◆ **Directions**:
Only one stretch of the listing below is wanted. Give it again exactly, from the line with "ATOM 24 N N" through the line with "ATOM 75 C CA".

##############################

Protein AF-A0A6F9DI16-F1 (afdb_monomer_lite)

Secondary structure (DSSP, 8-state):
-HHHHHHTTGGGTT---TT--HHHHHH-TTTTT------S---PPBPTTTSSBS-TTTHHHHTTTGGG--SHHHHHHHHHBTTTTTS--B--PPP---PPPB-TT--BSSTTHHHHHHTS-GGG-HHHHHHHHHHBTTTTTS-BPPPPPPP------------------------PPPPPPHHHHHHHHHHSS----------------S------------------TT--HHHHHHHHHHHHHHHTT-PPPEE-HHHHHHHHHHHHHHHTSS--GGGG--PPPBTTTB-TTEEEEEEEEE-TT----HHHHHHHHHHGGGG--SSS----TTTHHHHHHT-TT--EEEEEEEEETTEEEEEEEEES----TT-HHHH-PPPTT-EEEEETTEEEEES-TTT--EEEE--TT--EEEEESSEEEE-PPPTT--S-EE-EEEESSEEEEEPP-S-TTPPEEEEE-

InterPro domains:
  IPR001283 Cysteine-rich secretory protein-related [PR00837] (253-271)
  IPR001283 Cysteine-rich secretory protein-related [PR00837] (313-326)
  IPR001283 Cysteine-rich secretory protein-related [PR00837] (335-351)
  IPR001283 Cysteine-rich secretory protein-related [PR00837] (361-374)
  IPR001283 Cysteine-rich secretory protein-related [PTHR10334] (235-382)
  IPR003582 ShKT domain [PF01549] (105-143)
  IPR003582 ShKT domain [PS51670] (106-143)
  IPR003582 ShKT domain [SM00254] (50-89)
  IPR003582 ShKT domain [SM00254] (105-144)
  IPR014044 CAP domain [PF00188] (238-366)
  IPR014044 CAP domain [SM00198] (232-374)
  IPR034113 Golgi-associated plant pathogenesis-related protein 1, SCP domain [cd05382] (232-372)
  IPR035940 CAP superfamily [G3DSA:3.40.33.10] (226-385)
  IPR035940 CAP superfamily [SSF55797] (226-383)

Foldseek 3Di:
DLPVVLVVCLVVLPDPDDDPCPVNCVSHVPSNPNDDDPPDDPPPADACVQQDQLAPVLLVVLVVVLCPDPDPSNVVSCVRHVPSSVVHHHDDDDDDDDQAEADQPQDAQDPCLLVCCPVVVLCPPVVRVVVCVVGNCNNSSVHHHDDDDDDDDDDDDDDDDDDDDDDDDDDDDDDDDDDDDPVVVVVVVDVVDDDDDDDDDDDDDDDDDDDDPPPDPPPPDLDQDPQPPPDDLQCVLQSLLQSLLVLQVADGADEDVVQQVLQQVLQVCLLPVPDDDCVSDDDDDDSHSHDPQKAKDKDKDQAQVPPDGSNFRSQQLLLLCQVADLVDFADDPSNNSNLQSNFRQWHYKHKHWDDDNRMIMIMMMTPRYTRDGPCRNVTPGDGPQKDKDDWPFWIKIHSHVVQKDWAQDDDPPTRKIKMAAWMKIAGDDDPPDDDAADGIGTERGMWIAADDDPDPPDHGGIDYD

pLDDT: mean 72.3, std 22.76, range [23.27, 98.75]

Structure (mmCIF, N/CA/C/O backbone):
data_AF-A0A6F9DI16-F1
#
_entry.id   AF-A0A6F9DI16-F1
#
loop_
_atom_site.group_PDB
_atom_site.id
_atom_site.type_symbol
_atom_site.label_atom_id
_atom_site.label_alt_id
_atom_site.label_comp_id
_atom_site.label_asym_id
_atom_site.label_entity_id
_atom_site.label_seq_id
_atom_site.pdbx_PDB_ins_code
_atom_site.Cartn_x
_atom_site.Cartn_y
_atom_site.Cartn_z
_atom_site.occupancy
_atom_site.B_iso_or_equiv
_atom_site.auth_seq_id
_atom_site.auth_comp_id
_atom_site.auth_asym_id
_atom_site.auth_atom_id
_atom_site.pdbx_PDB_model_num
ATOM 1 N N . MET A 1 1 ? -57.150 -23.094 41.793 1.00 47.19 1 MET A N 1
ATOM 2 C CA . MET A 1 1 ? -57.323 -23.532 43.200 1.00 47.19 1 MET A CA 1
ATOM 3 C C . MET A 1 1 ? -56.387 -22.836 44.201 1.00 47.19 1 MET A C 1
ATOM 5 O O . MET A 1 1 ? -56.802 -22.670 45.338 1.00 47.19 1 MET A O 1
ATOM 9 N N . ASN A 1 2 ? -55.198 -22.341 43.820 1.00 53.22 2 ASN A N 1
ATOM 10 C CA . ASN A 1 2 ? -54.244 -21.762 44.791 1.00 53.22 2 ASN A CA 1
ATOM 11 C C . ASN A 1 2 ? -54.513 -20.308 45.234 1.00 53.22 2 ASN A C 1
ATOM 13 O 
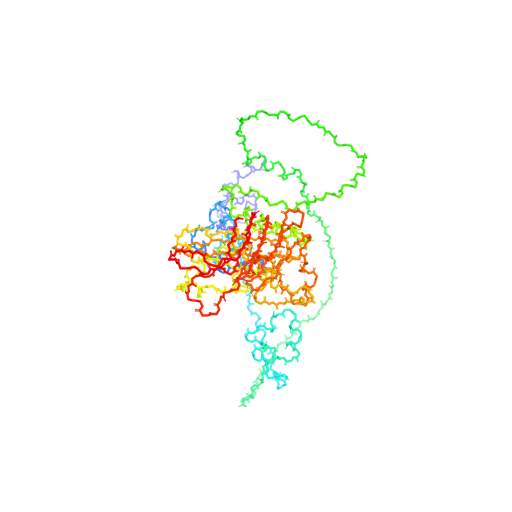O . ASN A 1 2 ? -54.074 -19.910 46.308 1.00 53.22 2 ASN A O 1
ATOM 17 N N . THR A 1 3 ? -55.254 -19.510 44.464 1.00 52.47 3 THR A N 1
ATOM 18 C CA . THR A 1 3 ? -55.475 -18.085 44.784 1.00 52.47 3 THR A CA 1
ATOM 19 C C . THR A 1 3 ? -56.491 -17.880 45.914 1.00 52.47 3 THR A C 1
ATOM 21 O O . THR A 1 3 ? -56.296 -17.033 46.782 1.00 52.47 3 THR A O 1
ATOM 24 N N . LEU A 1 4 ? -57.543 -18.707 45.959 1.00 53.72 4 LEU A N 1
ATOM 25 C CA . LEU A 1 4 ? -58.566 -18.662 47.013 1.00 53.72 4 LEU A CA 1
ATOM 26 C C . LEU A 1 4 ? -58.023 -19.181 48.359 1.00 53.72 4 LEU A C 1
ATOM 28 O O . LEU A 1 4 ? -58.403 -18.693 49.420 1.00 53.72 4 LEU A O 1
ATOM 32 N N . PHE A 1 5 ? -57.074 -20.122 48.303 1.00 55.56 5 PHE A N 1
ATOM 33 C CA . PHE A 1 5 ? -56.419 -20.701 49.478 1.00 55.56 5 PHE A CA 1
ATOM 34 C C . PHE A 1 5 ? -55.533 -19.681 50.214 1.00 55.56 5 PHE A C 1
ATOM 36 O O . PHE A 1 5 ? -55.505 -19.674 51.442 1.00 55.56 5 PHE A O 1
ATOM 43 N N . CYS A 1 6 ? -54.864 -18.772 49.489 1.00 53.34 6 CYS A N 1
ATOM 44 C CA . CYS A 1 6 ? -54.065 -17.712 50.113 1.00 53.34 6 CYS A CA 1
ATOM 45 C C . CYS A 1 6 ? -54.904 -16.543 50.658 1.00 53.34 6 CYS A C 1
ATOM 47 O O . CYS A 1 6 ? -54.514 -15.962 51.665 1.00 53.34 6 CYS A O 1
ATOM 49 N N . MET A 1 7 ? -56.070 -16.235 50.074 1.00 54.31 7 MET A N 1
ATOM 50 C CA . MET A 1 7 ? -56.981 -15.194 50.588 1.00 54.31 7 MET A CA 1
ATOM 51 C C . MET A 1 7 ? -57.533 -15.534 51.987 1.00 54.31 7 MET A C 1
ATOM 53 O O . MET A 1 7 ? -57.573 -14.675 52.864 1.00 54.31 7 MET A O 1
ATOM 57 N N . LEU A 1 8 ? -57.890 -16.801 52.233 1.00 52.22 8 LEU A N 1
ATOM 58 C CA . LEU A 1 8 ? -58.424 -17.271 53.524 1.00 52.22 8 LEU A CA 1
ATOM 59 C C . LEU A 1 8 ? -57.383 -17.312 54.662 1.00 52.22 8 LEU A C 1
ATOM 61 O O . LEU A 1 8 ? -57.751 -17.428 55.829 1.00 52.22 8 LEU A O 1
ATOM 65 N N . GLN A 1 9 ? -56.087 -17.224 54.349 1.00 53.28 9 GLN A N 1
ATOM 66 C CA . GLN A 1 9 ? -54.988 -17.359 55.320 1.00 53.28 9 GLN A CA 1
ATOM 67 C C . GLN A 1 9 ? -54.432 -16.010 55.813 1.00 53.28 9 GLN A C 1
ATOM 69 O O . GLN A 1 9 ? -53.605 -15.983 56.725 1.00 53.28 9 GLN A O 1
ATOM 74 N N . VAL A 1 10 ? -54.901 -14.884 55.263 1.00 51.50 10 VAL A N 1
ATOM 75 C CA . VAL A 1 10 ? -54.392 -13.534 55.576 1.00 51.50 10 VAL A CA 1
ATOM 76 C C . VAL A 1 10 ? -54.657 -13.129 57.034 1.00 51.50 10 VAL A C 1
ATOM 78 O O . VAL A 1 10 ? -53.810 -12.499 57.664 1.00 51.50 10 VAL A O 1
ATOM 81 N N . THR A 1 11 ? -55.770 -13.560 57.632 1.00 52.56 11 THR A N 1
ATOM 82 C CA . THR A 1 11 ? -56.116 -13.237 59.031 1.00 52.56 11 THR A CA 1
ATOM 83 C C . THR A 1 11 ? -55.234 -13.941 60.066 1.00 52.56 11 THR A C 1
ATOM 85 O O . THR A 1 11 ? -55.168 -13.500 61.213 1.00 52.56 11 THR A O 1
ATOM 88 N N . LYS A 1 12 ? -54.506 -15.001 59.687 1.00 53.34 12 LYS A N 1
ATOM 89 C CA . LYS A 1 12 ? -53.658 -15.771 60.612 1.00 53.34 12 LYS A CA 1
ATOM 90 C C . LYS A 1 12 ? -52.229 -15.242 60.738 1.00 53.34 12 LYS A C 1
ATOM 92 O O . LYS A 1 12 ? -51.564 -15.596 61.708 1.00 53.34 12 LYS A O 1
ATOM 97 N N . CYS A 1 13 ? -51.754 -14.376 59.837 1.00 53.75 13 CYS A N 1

##############################

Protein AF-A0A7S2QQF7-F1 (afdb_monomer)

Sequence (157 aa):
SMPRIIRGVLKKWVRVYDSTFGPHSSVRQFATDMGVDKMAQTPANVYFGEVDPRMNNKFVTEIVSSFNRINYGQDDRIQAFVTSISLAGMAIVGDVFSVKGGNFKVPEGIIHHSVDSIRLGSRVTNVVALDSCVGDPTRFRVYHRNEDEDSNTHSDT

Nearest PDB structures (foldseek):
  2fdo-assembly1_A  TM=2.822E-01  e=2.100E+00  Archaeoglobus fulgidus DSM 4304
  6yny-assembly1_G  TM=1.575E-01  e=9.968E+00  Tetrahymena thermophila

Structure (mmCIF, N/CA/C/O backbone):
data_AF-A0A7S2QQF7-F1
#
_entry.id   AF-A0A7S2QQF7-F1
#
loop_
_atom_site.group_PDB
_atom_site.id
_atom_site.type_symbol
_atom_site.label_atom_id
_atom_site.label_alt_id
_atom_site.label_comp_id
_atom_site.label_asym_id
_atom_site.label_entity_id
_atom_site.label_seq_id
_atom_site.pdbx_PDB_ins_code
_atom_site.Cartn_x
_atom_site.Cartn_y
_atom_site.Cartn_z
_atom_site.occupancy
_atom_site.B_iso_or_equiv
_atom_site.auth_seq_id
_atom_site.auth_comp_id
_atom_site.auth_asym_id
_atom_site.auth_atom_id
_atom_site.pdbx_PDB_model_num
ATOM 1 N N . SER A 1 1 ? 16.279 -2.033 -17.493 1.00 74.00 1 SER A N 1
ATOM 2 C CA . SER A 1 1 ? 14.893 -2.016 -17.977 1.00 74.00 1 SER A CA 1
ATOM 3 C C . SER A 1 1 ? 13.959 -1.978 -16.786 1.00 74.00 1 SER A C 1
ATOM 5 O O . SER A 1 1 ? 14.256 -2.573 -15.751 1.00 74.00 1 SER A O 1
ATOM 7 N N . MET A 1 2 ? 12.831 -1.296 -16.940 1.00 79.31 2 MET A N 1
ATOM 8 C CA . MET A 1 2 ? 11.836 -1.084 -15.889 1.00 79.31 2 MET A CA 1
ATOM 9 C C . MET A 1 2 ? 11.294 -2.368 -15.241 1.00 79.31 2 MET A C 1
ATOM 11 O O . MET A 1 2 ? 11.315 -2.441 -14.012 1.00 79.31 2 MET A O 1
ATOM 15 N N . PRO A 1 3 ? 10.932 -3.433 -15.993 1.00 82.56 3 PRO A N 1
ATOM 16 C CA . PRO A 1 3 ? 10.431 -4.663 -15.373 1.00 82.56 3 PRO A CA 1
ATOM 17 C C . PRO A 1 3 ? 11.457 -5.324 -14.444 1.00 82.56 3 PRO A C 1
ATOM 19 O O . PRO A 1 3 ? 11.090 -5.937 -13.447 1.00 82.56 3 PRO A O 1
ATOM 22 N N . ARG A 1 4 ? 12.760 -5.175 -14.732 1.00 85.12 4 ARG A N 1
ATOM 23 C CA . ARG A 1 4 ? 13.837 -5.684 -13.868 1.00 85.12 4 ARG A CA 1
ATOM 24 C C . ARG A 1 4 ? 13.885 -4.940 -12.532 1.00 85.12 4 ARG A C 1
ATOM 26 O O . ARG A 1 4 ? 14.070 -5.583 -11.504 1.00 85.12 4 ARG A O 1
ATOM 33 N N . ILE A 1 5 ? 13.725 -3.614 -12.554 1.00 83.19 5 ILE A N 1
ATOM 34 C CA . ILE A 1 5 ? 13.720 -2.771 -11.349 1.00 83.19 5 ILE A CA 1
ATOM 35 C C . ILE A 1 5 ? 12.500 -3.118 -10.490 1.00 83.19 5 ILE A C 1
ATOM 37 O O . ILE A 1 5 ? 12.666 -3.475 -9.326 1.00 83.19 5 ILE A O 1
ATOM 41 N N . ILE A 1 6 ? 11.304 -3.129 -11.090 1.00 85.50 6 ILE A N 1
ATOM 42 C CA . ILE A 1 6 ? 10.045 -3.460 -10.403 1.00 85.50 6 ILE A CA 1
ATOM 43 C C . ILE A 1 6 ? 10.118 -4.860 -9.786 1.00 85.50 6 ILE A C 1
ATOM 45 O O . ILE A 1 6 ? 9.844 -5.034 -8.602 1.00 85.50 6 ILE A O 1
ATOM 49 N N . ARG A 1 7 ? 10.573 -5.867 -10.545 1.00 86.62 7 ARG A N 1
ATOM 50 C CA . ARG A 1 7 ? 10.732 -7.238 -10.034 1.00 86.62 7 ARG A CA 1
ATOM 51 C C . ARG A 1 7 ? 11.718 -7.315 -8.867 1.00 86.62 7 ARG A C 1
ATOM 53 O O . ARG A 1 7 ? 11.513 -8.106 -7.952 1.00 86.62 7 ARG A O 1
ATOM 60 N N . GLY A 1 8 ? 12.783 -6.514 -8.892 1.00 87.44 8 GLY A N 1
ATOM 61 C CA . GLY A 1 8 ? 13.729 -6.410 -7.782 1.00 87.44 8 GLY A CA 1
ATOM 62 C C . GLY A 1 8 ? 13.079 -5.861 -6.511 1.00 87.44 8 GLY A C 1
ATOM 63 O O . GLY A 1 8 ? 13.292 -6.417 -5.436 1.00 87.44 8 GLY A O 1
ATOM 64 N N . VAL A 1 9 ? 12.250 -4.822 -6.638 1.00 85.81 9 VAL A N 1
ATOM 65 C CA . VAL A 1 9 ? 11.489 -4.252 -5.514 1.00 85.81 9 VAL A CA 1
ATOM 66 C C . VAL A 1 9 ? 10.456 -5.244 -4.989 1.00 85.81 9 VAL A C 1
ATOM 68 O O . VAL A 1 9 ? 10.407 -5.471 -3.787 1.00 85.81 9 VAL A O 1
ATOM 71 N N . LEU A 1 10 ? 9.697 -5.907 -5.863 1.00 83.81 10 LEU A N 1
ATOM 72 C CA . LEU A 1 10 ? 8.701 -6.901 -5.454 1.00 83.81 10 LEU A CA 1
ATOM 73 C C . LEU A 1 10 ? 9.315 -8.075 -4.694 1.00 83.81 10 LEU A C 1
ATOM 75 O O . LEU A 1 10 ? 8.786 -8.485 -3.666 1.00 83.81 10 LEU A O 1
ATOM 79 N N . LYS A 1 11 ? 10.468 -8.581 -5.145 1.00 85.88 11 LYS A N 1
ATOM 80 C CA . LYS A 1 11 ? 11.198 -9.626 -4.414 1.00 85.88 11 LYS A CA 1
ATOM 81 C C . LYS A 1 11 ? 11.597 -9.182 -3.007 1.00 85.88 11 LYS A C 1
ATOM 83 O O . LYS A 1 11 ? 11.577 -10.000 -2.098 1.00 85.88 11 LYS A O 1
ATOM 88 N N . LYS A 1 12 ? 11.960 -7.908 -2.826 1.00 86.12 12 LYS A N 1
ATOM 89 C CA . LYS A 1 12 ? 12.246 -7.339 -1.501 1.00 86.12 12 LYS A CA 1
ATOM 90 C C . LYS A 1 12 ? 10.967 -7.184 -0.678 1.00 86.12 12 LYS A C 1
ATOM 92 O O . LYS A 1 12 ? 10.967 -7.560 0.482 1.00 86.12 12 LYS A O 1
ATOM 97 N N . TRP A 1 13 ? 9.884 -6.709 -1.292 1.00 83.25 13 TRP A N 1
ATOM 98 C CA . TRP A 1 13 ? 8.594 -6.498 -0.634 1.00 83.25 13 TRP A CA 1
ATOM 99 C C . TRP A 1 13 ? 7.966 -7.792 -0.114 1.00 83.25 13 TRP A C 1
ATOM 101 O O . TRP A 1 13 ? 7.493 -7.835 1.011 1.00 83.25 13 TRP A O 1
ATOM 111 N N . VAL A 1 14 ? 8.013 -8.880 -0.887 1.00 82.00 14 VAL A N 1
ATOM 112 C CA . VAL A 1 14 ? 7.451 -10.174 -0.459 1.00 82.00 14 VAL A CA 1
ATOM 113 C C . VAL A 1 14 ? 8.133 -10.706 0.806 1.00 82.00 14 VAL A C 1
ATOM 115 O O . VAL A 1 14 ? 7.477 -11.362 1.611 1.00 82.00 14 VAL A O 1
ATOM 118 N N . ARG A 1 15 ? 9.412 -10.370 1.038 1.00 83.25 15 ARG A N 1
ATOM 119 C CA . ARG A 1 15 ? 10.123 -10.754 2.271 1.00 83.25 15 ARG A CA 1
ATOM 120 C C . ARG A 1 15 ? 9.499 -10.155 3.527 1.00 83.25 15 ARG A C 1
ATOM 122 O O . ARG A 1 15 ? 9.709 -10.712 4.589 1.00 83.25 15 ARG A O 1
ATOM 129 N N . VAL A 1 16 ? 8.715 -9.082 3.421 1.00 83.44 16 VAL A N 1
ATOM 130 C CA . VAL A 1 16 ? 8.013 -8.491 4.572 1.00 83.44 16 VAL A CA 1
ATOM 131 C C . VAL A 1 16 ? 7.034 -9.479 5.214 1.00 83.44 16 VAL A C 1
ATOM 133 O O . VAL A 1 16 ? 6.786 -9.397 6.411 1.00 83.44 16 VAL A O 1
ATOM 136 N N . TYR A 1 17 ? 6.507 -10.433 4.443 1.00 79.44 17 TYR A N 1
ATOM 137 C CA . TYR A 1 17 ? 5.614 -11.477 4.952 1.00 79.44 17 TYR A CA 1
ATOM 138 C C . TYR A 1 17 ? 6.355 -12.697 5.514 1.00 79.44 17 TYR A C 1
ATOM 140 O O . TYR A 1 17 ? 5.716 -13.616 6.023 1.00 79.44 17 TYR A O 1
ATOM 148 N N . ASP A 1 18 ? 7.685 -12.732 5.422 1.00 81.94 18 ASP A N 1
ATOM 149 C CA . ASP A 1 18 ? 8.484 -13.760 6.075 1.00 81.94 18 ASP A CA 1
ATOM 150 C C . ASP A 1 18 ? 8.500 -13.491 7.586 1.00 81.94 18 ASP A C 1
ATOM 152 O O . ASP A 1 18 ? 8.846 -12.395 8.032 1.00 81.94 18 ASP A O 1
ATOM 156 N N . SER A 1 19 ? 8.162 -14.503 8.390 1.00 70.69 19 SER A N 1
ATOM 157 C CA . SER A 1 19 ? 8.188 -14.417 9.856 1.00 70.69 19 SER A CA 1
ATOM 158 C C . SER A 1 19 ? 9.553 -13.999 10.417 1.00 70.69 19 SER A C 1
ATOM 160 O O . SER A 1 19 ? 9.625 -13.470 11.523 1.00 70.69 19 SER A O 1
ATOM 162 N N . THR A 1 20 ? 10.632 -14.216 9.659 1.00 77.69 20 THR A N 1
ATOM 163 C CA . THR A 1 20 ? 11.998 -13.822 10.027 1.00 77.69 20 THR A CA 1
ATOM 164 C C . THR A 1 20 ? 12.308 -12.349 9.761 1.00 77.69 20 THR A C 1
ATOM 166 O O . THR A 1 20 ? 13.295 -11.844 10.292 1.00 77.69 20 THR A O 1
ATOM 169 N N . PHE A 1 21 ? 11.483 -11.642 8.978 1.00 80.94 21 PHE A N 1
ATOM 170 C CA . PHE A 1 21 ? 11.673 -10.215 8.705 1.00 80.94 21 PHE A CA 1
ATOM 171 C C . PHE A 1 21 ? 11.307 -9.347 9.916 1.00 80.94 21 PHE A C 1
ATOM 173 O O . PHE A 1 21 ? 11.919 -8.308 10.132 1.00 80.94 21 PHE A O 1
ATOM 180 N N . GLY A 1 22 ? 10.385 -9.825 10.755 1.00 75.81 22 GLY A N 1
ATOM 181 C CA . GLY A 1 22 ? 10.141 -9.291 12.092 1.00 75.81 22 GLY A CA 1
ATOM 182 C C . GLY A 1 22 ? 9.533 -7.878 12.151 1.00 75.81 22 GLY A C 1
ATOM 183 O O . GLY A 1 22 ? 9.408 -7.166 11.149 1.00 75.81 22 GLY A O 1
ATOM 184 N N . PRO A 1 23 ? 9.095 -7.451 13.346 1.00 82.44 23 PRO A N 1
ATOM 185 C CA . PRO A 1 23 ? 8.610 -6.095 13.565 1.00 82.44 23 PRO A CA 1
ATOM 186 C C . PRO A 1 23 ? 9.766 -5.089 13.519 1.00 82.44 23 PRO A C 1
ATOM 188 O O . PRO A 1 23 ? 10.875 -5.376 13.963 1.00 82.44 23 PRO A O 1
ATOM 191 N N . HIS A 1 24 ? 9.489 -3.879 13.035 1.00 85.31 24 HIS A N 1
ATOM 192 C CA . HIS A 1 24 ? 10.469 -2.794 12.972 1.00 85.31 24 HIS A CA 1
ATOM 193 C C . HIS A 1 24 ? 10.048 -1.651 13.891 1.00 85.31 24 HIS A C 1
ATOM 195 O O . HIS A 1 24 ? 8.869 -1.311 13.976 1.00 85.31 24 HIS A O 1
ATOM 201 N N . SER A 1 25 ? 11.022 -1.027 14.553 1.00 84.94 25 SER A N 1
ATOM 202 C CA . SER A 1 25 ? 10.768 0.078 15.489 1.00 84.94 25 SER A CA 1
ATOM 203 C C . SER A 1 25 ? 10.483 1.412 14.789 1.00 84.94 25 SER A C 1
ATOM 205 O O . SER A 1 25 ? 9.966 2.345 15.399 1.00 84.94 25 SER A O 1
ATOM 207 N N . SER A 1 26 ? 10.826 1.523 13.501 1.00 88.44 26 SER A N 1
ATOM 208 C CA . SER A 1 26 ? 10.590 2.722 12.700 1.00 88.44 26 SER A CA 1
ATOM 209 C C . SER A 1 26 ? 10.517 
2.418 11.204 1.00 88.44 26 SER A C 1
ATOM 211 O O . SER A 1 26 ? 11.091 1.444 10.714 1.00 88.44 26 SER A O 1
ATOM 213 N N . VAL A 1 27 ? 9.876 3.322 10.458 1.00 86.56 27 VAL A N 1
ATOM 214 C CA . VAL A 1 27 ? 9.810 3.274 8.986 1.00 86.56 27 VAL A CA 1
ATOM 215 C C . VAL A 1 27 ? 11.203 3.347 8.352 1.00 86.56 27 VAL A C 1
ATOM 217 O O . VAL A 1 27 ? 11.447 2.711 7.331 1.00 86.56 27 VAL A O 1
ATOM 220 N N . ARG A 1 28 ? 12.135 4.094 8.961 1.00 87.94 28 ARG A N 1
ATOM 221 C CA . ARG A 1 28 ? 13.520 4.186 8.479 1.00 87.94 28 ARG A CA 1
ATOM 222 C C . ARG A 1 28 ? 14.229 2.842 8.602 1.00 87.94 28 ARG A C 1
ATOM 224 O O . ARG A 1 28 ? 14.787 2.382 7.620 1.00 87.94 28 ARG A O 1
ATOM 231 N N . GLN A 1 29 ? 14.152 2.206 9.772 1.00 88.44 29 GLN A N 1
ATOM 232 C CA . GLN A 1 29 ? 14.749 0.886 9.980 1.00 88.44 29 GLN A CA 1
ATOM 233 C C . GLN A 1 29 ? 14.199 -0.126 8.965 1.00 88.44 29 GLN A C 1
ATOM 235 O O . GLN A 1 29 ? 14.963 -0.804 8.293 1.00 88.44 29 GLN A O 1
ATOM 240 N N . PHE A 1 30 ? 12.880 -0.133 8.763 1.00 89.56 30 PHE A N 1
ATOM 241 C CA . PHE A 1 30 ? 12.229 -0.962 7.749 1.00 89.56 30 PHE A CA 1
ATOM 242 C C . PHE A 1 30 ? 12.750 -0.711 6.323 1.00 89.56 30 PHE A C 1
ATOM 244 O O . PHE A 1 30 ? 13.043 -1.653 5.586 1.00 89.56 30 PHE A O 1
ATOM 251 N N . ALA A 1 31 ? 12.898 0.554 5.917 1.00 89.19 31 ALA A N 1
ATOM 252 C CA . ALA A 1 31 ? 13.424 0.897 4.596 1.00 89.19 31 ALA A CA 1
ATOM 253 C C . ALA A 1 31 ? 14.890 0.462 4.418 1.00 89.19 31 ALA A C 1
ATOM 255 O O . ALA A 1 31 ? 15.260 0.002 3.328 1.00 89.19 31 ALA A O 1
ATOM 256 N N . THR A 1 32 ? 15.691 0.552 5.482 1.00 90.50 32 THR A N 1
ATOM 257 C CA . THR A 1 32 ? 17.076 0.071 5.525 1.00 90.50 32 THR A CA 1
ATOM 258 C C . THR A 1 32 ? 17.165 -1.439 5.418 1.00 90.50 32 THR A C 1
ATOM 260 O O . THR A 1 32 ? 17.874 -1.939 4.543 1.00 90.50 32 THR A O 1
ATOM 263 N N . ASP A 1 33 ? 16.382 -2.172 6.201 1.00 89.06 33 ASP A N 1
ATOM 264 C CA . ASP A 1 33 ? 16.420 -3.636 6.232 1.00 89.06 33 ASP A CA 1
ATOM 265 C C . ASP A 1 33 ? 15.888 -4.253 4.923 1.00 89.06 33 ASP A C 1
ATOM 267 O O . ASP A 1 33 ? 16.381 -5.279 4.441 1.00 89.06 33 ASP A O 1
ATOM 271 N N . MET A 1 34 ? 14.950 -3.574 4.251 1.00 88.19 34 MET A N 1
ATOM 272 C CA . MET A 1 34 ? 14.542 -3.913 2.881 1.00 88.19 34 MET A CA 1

##############################

◆ **Solved exercise**:
ATOM 24 N N . LEU A 1 4 ? -57.543 -18.707 45.959 1.00 53.72 4 LEU A N 1
ATOM 25 C CA . LEU A 1 4 ? -58.566 -18.662 47.013 1.00 53.72 4 LEU A CA 1
ATOM 26 C C . LEU A 1 4 ? -58.023 -19.181 48.359 1.00 53.72 4 LEU A C 1
ATOM 28 O O . LEU A 1 4 ? -58.403 -18.693 49.420 1.00 53.72 4 LEU A O 1
ATOM 32 N N . PHE A 1 5 ? -57.074 -20.122 48.303 1.00 55.56 5 PHE A N 1
ATOM 33 C CA . PHE A 1 5 ? -56.419 -20.701 49.478 1.00 55.56 5 PHE A CA 1
ATOM 34 C C . PHE A 1 5 ? -55.533 -19.681 50.214 1.00 55.56 5 PHE A C 1
ATOM 36 O O . PHE A 1 5 ? -55.505 -19.674 51.442 1.00 55.56 5 PHE A O 1
ATOM 43 N N . CYS A 1 6 ? -54.864 -18.772 49.489 1.00 53.34 6 CYS A N 1
ATOM 44 C CA . CYS A 1 6 ? -54.065 -17.712 50.113 1.00 53.34 6 CYS A CA 1
ATOM 45 C C . CYS A 1 6 ? -54.904 -16.543 50.658 1.00 53.34 6 CYS A C 1
ATOM 47 O O . CYS A 1 6 ? -54.514 -15.962 51.665 1.00 53.34 6 CYS A O 1
ATOM 49 N N . MET A 1 7 ? -56.070 -16.235 50.074 1.00 54.31 7 MET A N 1
ATOM 50 C CA . MET A 1 7 ? -56.981 -15.194 50.588 1.00 54.31 7 MET A CA 1
ATOM 51 C C . MET A 1 7 ? -57.533 -15.534 51.987 1.00 54.31 7 MET A C 1
ATOM 53 O O . MET A 1 7 ? -57.573 -14.675 52.864 1.00 54.31 7 MET A O 1
ATOM 57 N N . LEU A 1 8 ? -57.890 -16.801 52.233 1.00 52.22 8 LEU A N 1
ATOM 58 C CA . LEU A 1 8 ? -58.424 -17.271 53.524 1.00 52.22 8 LEU A CA 1
ATOM 59 C C . LEU A 1 8 ? -57.383 -17.312 54.662 1.00 52.22 8 LEU A C 1
ATOM 61 O O . LEU A 1 8 ? -57.751 -17.428 55.829 1.00 52.22 8 LEU A O 1
ATOM 65 N N . GLN A 1 9 ? -56.087 -17.224 54.349 1.00 53.28 9 GLN A N 1
ATOM 66 C CA . GLN A 1 9 ? -54.988 -17.359 55.320 1.00 53.28 9 GLN A CA 1
ATOM 67 C C . GLN A 1 9 ? -54.432 -16.010 55.813 1.00 53.28 9 GLN A C 1
ATOM 69 O O . GLN A 1 9 ? -53.605 -15.983 56.725 1.00 53.28 9 GLN A O 1
ATOM 74 N N . VAL A 1 10 ? -54.901 -14.884 55.263 1.00 51.50 10 VAL A N 1
ATOM 75 C CA . VAL A 1 10 ? -54.392 -13.534 55.576 1.00 51.50 10 VAL A CA 1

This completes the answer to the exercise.